I want to build a horizontally scaled, highly available, fault tolerant web application. I have an application that is all of these, to a certain degree. The main thing that's holding it back from completely satisfying these requirements is the fact that sessions are stored locally, so when a node goes down (crash or deployment), the session is lost. A typical solution for this problem is to store the sessions in a database. This is great, but adds considerable load on the database (constantly reading and writing sessions) - not good if you want to keep your application snappy.

I found a great solution to this problem here: http://code.google.com/p/memcached-session-manager/. Here's what it does:

* In the normal case, sessions are stored and read locally in Tomcat. This is fast, simple, what most people do, and what is done be default.
* In addition, sessions are stored in a memcached server (this can be done asynchronously).
* When a node (servlet instance) goes down, client requests are routed to another node. That node does not find the session in its default memory store, so it gets the session from the memcached server and then stores it locally.
* Memcached node failure is also implemented.

This is all implemented as a Tomcat Manager and Valve.

Okay, so why not just use this code? Well, there are a couple things that I want that is does not provide.
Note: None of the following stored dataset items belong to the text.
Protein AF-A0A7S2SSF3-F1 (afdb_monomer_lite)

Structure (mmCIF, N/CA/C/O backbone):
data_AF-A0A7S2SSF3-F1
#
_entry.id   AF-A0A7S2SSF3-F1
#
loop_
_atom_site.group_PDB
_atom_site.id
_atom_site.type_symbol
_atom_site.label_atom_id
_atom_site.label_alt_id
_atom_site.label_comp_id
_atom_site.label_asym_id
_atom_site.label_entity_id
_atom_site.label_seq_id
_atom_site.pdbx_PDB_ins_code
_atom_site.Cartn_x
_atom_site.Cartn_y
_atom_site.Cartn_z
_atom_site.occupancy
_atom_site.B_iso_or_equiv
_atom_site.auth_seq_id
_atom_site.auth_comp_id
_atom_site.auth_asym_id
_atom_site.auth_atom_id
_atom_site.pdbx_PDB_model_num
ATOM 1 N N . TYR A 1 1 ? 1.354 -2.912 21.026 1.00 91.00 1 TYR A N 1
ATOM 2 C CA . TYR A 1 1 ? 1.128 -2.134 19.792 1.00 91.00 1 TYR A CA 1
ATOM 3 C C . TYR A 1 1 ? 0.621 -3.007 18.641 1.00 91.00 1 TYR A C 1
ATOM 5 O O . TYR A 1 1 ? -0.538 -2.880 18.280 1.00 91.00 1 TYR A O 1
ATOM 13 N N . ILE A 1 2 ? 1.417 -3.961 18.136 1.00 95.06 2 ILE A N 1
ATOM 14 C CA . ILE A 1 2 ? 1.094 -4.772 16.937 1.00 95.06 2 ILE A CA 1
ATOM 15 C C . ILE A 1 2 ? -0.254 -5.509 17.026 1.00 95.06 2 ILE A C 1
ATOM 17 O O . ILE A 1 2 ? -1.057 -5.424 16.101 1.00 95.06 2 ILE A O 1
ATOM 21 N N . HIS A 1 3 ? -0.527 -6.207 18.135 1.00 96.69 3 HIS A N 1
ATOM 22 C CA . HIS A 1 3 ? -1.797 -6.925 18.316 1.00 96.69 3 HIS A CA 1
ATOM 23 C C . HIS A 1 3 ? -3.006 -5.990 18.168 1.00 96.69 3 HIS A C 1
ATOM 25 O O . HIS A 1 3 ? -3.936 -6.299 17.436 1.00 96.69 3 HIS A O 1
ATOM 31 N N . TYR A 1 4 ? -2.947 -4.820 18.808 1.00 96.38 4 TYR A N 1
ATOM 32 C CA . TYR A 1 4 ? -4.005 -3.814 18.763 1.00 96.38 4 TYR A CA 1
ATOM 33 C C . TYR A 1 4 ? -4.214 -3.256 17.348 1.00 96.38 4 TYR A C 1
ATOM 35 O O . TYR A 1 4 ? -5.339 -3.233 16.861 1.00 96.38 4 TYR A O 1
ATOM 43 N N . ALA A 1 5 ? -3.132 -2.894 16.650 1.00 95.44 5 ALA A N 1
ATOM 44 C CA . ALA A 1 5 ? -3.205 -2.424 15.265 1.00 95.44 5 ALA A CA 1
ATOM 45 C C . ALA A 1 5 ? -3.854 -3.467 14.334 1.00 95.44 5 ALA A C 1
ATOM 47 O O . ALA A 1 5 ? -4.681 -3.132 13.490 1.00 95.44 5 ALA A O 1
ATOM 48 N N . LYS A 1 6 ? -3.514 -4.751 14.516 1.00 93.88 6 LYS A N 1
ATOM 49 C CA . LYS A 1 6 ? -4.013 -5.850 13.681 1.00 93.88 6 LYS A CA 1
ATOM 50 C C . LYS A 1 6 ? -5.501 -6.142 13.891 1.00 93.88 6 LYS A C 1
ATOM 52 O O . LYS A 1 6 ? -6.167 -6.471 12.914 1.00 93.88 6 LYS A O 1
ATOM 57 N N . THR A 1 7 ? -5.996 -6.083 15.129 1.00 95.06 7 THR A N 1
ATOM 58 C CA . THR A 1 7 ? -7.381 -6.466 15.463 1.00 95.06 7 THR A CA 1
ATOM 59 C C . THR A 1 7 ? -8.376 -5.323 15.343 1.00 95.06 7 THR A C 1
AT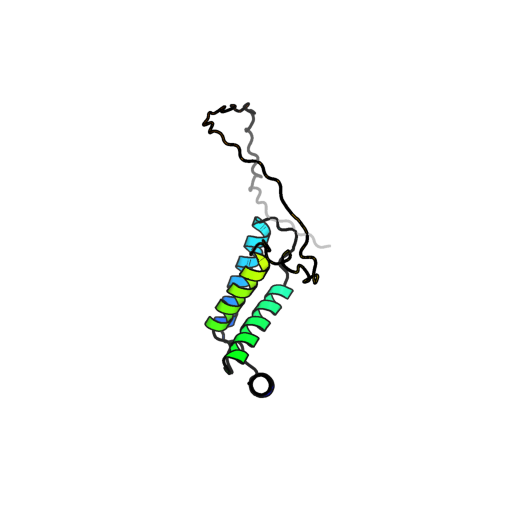OM 61 O O . THR A 1 7 ? -9.541 -5.572 15.056 1.00 95.06 7 THR A O 1
ATOM 64 N N . THR A 1 8 ? -7.938 -4.091 15.602 1.00 94.50 8 THR A N 1
ATOM 65 C CA . THR A 1 8 ? -8.841 -2.942 15.750 1.00 94.50 8 THR A CA 1
ATOM 66 C C . THR A 1 8 ? -8.999 -2.155 14.451 1.00 94.50 8 THR A C 1
ATOM 68 O O . THR A 1 8 ? -10.059 -1.583 14.217 1.00 94.50 8 THR A O 1
ATOM 71 N N . PHE A 1 9 ? -7.975 -2.137 13.591 1.00 95.75 9 PHE A N 1
ATOM 72 C CA . PHE A 1 9 ? -7.966 -1.307 12.386 1.00 95.75 9 PHE A CA 1
ATOM 73 C C . PHE A 1 9 ? -8.041 -2.151 11.119 1.00 95.75 9 PHE A C 1
ATOM 75 O O . PHE A 1 9 ? -7.171 -2.983 10.828 1.00 95.75 9 PHE A O 1
ATOM 82 N N . GLN A 1 10 ? -9.067 -1.864 10.326 1.00 95.81 10 GLN A N 1
ATOM 83 C CA . GLN A 1 10 ? -9.248 -2.383 8.981 1.00 95.81 10 GLN A CA 1
ATOM 84 C C . GLN A 1 10 ? -9.383 -1.184 8.030 1.00 95.81 10 GLN A C 1
ATOM 86 O O . GLN A 1 10 ? -10.502 -0.764 7.760 1.00 95.81 10 GLN A O 1
ATOM 91 N N . PRO A 1 11 ? -8.256 -0.575 7.608 1.00 97.31 11 PRO A N 1
ATOM 92 C CA . PRO A 1 11 ? -8.294 0.661 6.847 1.00 97.31 11 PRO A CA 1
ATOM 93 C C . PRO A 1 11 ? -8.910 0.467 5.468 1.00 97.31 11 PRO A C 1
ATOM 95 O O . PRO A 1 11 ? -8.640 -0.539 4.807 1.00 97.31 11 PRO A O 1
ATOM 98 N N . GLU A 1 12 ? -9.680 1.454 5.030 1.00 97.31 12 GLU A N 1
ATOM 99 C CA . GLU A 1 12 ? -10.238 1.518 3.679 1.00 97.31 12 GLU A CA 1
ATOM 100 C C . GLU A 1 12 ? -9.471 2.539 2.834 1.00 97.31 12 GLU A C 1
ATOM 102 O O . GLU A 1 12 ? -8.959 3.531 3.357 1.00 97.31 12 GLU A O 1
ATOM 107 N N . LEU A 1 13 ? -9.354 2.287 1.527 1.00 96.44 13 LEU A N 1
ATOM 108 C CA . LEU A 1 13 ? -8.668 3.213 0.626 1.00 96.44 13 LEU A CA 1
ATOM 109 C C . LEU A 1 13 ? -9.509 4.467 0.395 1.00 96.44 13 LEU A C 1
ATOM 111 O O . LEU A 1 13 ? -10.648 4.356 -0.063 1.00 96.44 13 LEU A O 1
ATOM 115 N N . SER A 1 14 ? -8.917 5.641 0.631 1.00 98.06 14 SER A N 1
ATOM 116 C CA . SER A 1 14 ? -9.497 6.898 0.169 1.00 98.06 14 SER A CA 1
ATOM 117 C C . SER A 1 14 ? -9.466 6.985 -1.360 1.00 98.06 14 SER A C 1
ATOM 119 O O . SER A 1 14 ? -8.685 6.308 -2.039 1.00 98.06 14 SER A O 1
ATOM 121 N N . ASP A 1 15 ? -10.325 7.839 -1.912 1.00 97.44 15 ASP A N 1
ATOM 122 C CA . ASP A 1 15 ? -10.373 8.083 -3.353 1.00 97.44 15 ASP A CA 1
ATOM 123 C C . ASP A 1 15 ? -9.039 8.655 -3.868 1.00 97.44 15 ASP A C 1
ATOM 125 O O . ASP A 1 15 ? -8.544 8.216 -4.905 1.00 97.44 15 ASP A O 1
ATOM 129 N N . GLU A 1 16 ? -8.426 9.552 -3.090 1.00 96.50 16 GLU A N 1
ATOM 130 C CA . GLU A 1 16 ? -7.114 10.159 -3.351 1.00 96.50 16 GLU A CA 1
ATOM 131 C C . GLU A 1 16 ? -6.009 9.095 -3.419 1.00 96.50 16 GLU A C 1
ATOM 133 O O . GLU A 1 16 ? -5.251 9.033 -4.387 1.00 96.50 16 GLU A O 1
ATOM 138 N N . ALA A 1 17 ? -5.965 8.186 -2.438 1.00 97.25 17 ALA A N 1
ATOM 139 C CA . ALA A 1 17 ? -4.976 7.115 -2.402 1.00 97.25 17 ALA A CA 1
ATOM 140 C C . ALA A 1 17 ? -5.148 6.130 -3.571 1.00 97.25 17 ALA A C 1
ATOM 142 O O . ALA A 1 17 ? -4.156 5.648 -4.120 1.00 97.25 17 ALA A O 1
ATOM 143 N N . ARG A 1 18 ? -6.388 5.825 -3.988 1.00 97.31 18 ARG A N 1
ATOM 144 C CA . ARG A 1 18 ? -6.623 4.973 -5.170 1.00 97.31 18 ARG A CA 1
ATOM 145 C C . ARG A 1 18 ? -6.075 5.601 -6.440 1.00 97.31 18 ARG A C 1
ATOM 147 O O . ARG A 1 18 ? -5.422 4.896 -7.207 1.00 97.31 18 ARG A O 1
ATOM 154 N N . GLU A 1 19 ? -6.368 6.879 -6.666 1.00 97.50 19 GLU A N 1
ATOM 155 C CA . GLU A 1 19 ? -5.931 7.585 -7.872 1.00 97.50 19 GLU A CA 1
ATOM 156 C C . GLU A 1 19 ? -4.403 7.651 -7.934 1.00 97.50 19 GLU A C 1
ATOM 158 O O . GLU A 1 19 ? -3.804 7.319 -8.961 1.00 97.50 19 GLU A O 1
ATOM 163 N N . PHE A 1 20 ? -3.769 7.966 -6.801 1.00 97.44 20 PHE A N 1
ATOM 164 C CA . PHE A 1 20 ? -2.316 7.980 -6.675 1.00 97.44 20 PHE A CA 1
ATOM 165 C C . PHE A 1 20 ? -1.705 6.608 -7.000 1.00 97.44 20 PHE A C 1
ATOM 167 O O . PHE A 1 20 ? -0.837 6.497 -7.864 1.00 97.44 20 PHE A O 1
ATOM 174 N N . ILE A 1 21 ? -2.197 5.532 -6.372 1.00 97.12 21 ILE A N 1
ATOM 175 C CA . ILE A 1 21 ? -1.679 4.171 -6.591 1.00 97.12 21 ILE A CA 1
ATOM 176 C C . ILE A 1 21 ? -1.860 3.729 -8.051 1.00 97.12 21 ILE A C 1
ATOM 178 O O . ILE A 1 21 ? -0.962 3.102 -8.619 1.00 97.12 21 ILE A O 1
ATOM 182 N N . ALA A 1 22 ? -3.008 4.029 -8.667 1.00 96.69 22 ALA A N 1
ATOM 183 C CA . ALA A 1 22 ? -3.275 3.680 -10.060 1.00 96.69 22 ALA A CA 1
ATOM 184 C C . ALA A 1 22 ? -2.314 4.402 -11.014 1.00 96.69 22 ALA A C 1
ATOM 186 O O . ALA A 1 22 ? -1.733 3.774 -11.907 1.00 96.69 22 ALA A O 1
ATOM 187 N N . THR A 1 23 ? -2.112 5.697 -10.778 1.00 96.69 23 THR A N 1
ATOM 188 C CA . THR A 1 23 ? -1.210 6.553 -11.549 1.00 96.69 23 THR A CA 1
ATOM 189 C C . THR A 1 23 ? 0.239 6.081 -11.433 1.00 96.69 23 THR A C 1
ATOM 191 O O . THR A 1 23 ? 0.893 5.842 -12.450 1.00 96.69 23 THR A O 1
ATOM 194 N N . GLU A 1 24 ? 0.729 5.846 -10.217 1.00 95.19 24 GLU A N 1
ATOM 195 C CA . GLU A 1 24 ? 2.099 5.380 -9.982 1.00 95.19 24 GLU A CA 1
ATOM 196 C C . GLU A 1 24 ? 2.349 3.979 -10.544 1.00 95.19 24 GLU A C 1
ATOM 198 O O . GLU A 1 24 ? 3.395 3.715 -11.137 1.00 95.19 24 GLU A O 1
ATOM 203 N N . TYR A 1 25 ? 1.380 3.066 -10.437 1.00 95.75 25 TYR A N 1
ATOM 204 C CA . TYR A 1 25 ? 1.504 1.743 -11.046 1.00 95.75 25 TYR A CA 1
ATOM 205 C C . TYR A 1 25 ? 1.606 1.818 -12.578 1.00 95.75 25 TYR A C 1
ATOM 207 O O . TYR A 1 25 ? 2.412 1.100 -13.182 1.00 95.75 25 TYR A O 1
ATOM 215 N N . ALA A 1 26 ? 0.815 2.686 -13.217 1.00 95.12 26 ALA A N 1
ATOM 216 C CA . ALA A 1 26 ? 0.880 2.897 -14.660 1.00 95.12 26 ALA A CA 1
ATOM 217 C C . ALA A 1 26 ? 2.251 3.450 -15.085 1.00 95.12 26 ALA A C 1
ATOM 219 O O . ALA A 1 26 ? 2.856 2.929 -16.027 1.00 95.12 26 ALA A O 1
ATOM 220 N N . GLN A 1 27 ? 2.777 4.435 -14.351 1.00 93.31 27 GLN A N 1
ATOM 221 C CA . GLN A 1 27 ? 4.111 4.996 -14.582 1.00 93.31 27 GLN A CA 1
ATOM 222 C C . GLN A 1 27 ? 5.222 3.956 -14.382 1.00 93.31 27 GLN A C 1
ATOM 224 O O . GLN A 1 27 ? 6.080 3.787 -15.252 1.00 93.31 27 GLN A O 1
ATOM 229 N N . LEU A 1 28 ? 5.180 3.199 -13.280 1.00 91.62 28 LEU A N 1
ATOM 230 C CA . LEU A 1 28 ? 6.126 2.121 -12.982 1.00 91.62 28 LEU A CA 1
ATOM 231 C C . LEU A 1 28 ? 6.179 1.099 -14.124 1.00 91.62 28 LEU A C 1
ATOM 233 O O . LEU A 1 28 ? 7.255 0.665 -14.542 1.00 91.62 28 LEU A O 1
ATOM 237 N N . ARG A 1 29 ? 5.009 0.726 -14.653 1.00 92.12 29 ARG A N 1
ATOM 238 C CA . ARG A 1 29 ? 4.893 -0.227 -15.757 1.00 92.12 29 ARG A CA 1
ATOM 239 C C . ARG A 1 29 ? 5.453 0.325 -17.064 1.00 92.12 29 ARG A C 1
ATOM 241 O O . ARG A 1 29 ? 6.130 -0.421 -17.768 1.00 92.12 29 ARG A O 1
ATOM 248 N N . ALA A 1 30 ? 5.210 1.598 -17.370 1.00 91.31 30 ALA A N 1
ATOM 249 C CA . ALA A 1 30 ? 5.780 2.259 -18.542 1.00 91.31 30 ALA A CA 1
ATOM 250 C C . ALA A 1 30 ? 7.318 2.299 -18.466 1.00 91.31 30 ALA A C 1
ATOM 252 O O . ALA A 1 30 ? 7.999 1.847 -19.385 1.00 91.31 30 ALA A O 1
ATOM 253 N N . LYS A 1 31 ? 7.876 2.713 -17.322 1.00 89.12 31 LYS A N 1
ATOM 254 C CA . LYS A 1 31 ? 9.330 2.750 -17.088 1.00 89.12 31 LYS A CA 1
ATOM 255 C C . LYS A 1 31 ? 9.985 1.368 -17.185 1.00 89.12 31 LYS A C 1
ATOM 2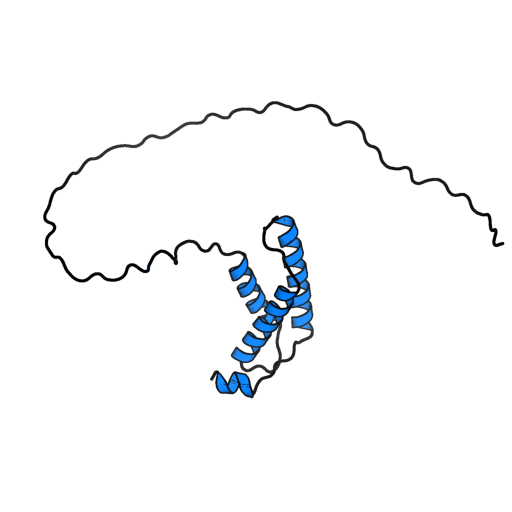57 O O . LYS A 1 31 ? 11.111 1.226 -17.664 1.00 89.12 31 LYS A O 1
ATOM 262 N N . ALA A 1 32 ? 9.299 0.323 -16.729 1.00 87.56 32 ALA A N 1
ATOM 263 C CA . ALA A 1 32 ? 9.809 -1.041 -16.839 1.00 87.56 32 ALA A CA 1
ATOM 264 C C . ALA A 1 32 ? 9.911 -1.534 -18.292 1.00 87.56 32 ALA A C 1
ATOM 266 O O . ALA A 1 32 ? 10.794 -2.335 -18.589 1.00 87.56 32 ALA A O 1
ATOM 267 N N . GLN A 1 33 ? 9.051 -1.047 -19.195 1.00 86.00 33 GLN A N 1
ATOM 268 C CA . GLN A 1 33 ? 9.144 -1.355 -20.627 1.00 86.00 33 GLN A CA 1
ATOM 269 C C . GLN A 1 33 ? 10.334 -0.651 -21.290 1.00 86.00 33 GLN A C 1
ATOM 271 O O . GLN A 1 33 ? 10.992 -1.244 -22.138 1.00 86.00 33 GLN A O 1
ATOM 276 N N . GLU A 1 34 ? 10.641 0.579 -20.876 1.00 85.88 34 GLU A N 1
ATOM 277 C CA . GLU A 1 34 ? 11.774 1.354 -21.397 1.00 85.88 34 GLU A CA 1
ATOM 278 C C . GLU A 1 34 ? 13.128 0.788 -20.944 1.00 85.88 34 GLU A C 1
ATOM 280 O O . GLU A 1 34 ? 14.060 0.656 -21.732 1.00 85.88 34 GLU A O 1
ATOM 285 N N . THR A 1 35 ? 13.230 0.396 -19.672 1.00 81.75 35 THR A N 1
ATOM 286 C CA . THR A 1 35 ? 14.496 -0.040 -19.056 1.00 81.75 35 THR A CA 1
ATOM 287 C C . THR A 1 35 ? 14.922 -1.472 -19.411 1.00 81.75 35 THR A C 1
ATOM 289 O O . THR A 1 35 ? 15.940 -1.936 -18.902 1.00 81.75 35 THR A O 1
ATOM 292 N N . ASN A 1 36 ? 14.167 -2.176 -20.270 1.00 72.75 36 ASN A N 1
ATOM 293 C CA . ASN A 1 36 ? 14.445 -3.541 -20.754 1.00 72.75 36 ASN A CA 1
ATOM 294 C C . ASN A 1 36 ? 14.840 -4.533 -19.637 1.00 72.75 36 ASN A C 1
ATOM 296 O O . ASN A 1 36 ? 15.660 -5.436 -19.817 1.00 72.75 36 ASN A O 1
ATOM 300 N N . ARG A 1 37 ? 14.273 -4.341 -18.439 1.00 74.19 37 ARG A N 1
ATOM 301 C CA . ARG A 1 37 ? 14.568 -5.178 -17.277 1.00 74.19 37 ARG A CA 1
ATOM 302 C C . ARG A 1 37 ? 14.004 -6.578 -17.478 1.00 74.19 37 ARG A C 1
ATOM 304 O O . ARG A 1 37 ? 12.898 -6.762 -17.975 1.00 74.19 37 ARG A O 1
ATOM 311 N N . THR A 1 38 ? 14.758 -7.572 -17.018 1.00 75.88 38 THR A N 1
ATOM 312 C CA . THR A 1 38 ? 14.403 -8.993 -17.144 1.00 75.88 38 THR A CA 1
ATOM 313 C C . THR A 1 38 ? 13.171 -9.382 -16.325 1.00 75.88 38 THR A C 1
ATOM 315 O O . THR A 1 38 ? 12.498 -10.354 -16.663 1.00 75.88 38 THR A O 1
ATOM 318 N N . LEU A 1 39 ? 12.851 -8.633 -15.262 1.00 80.94 39 LEU A N 1
ATOM 319 C CA . LEU A 1 39 ? 11.678 -8.879 -14.426 1.00 80.94 39 LEU A CA 1
ATOM 320 C C . LEU A 1 39 ? 10.479 -8.035 -14.888 1.00 80.94 39 LEU A C 1
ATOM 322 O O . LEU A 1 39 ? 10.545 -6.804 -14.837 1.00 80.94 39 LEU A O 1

The first missing piece is the ability to add new memcached nodes to an already deployed webapp node. Let me explain. memcached-session-manager refers to memcached nodes by a name that is associated with a hostname and port of a memcached node (kind of like DNS mapping common names to IP addresses). This is fine as long as each webapp node knows about each memcached node at startup. But what if I add more webapp nodes to the webapp pool and more memcached nodes. Then there will be a webapp node (that has already been deployed) that does not know about a running memcached node. So if a client request failed over from a newly deployed node to an older node, the older node would not know how to find the memcached server to get the persisted session. In a nutshell, the memcached hostname and port need to be encoded in the session to avoid this problem.

The other missing piece (and much less important) is that I want to set the cookie domain for session cookies (for some reason (standards, I'm sure) Tomcat does not provide this out of the box).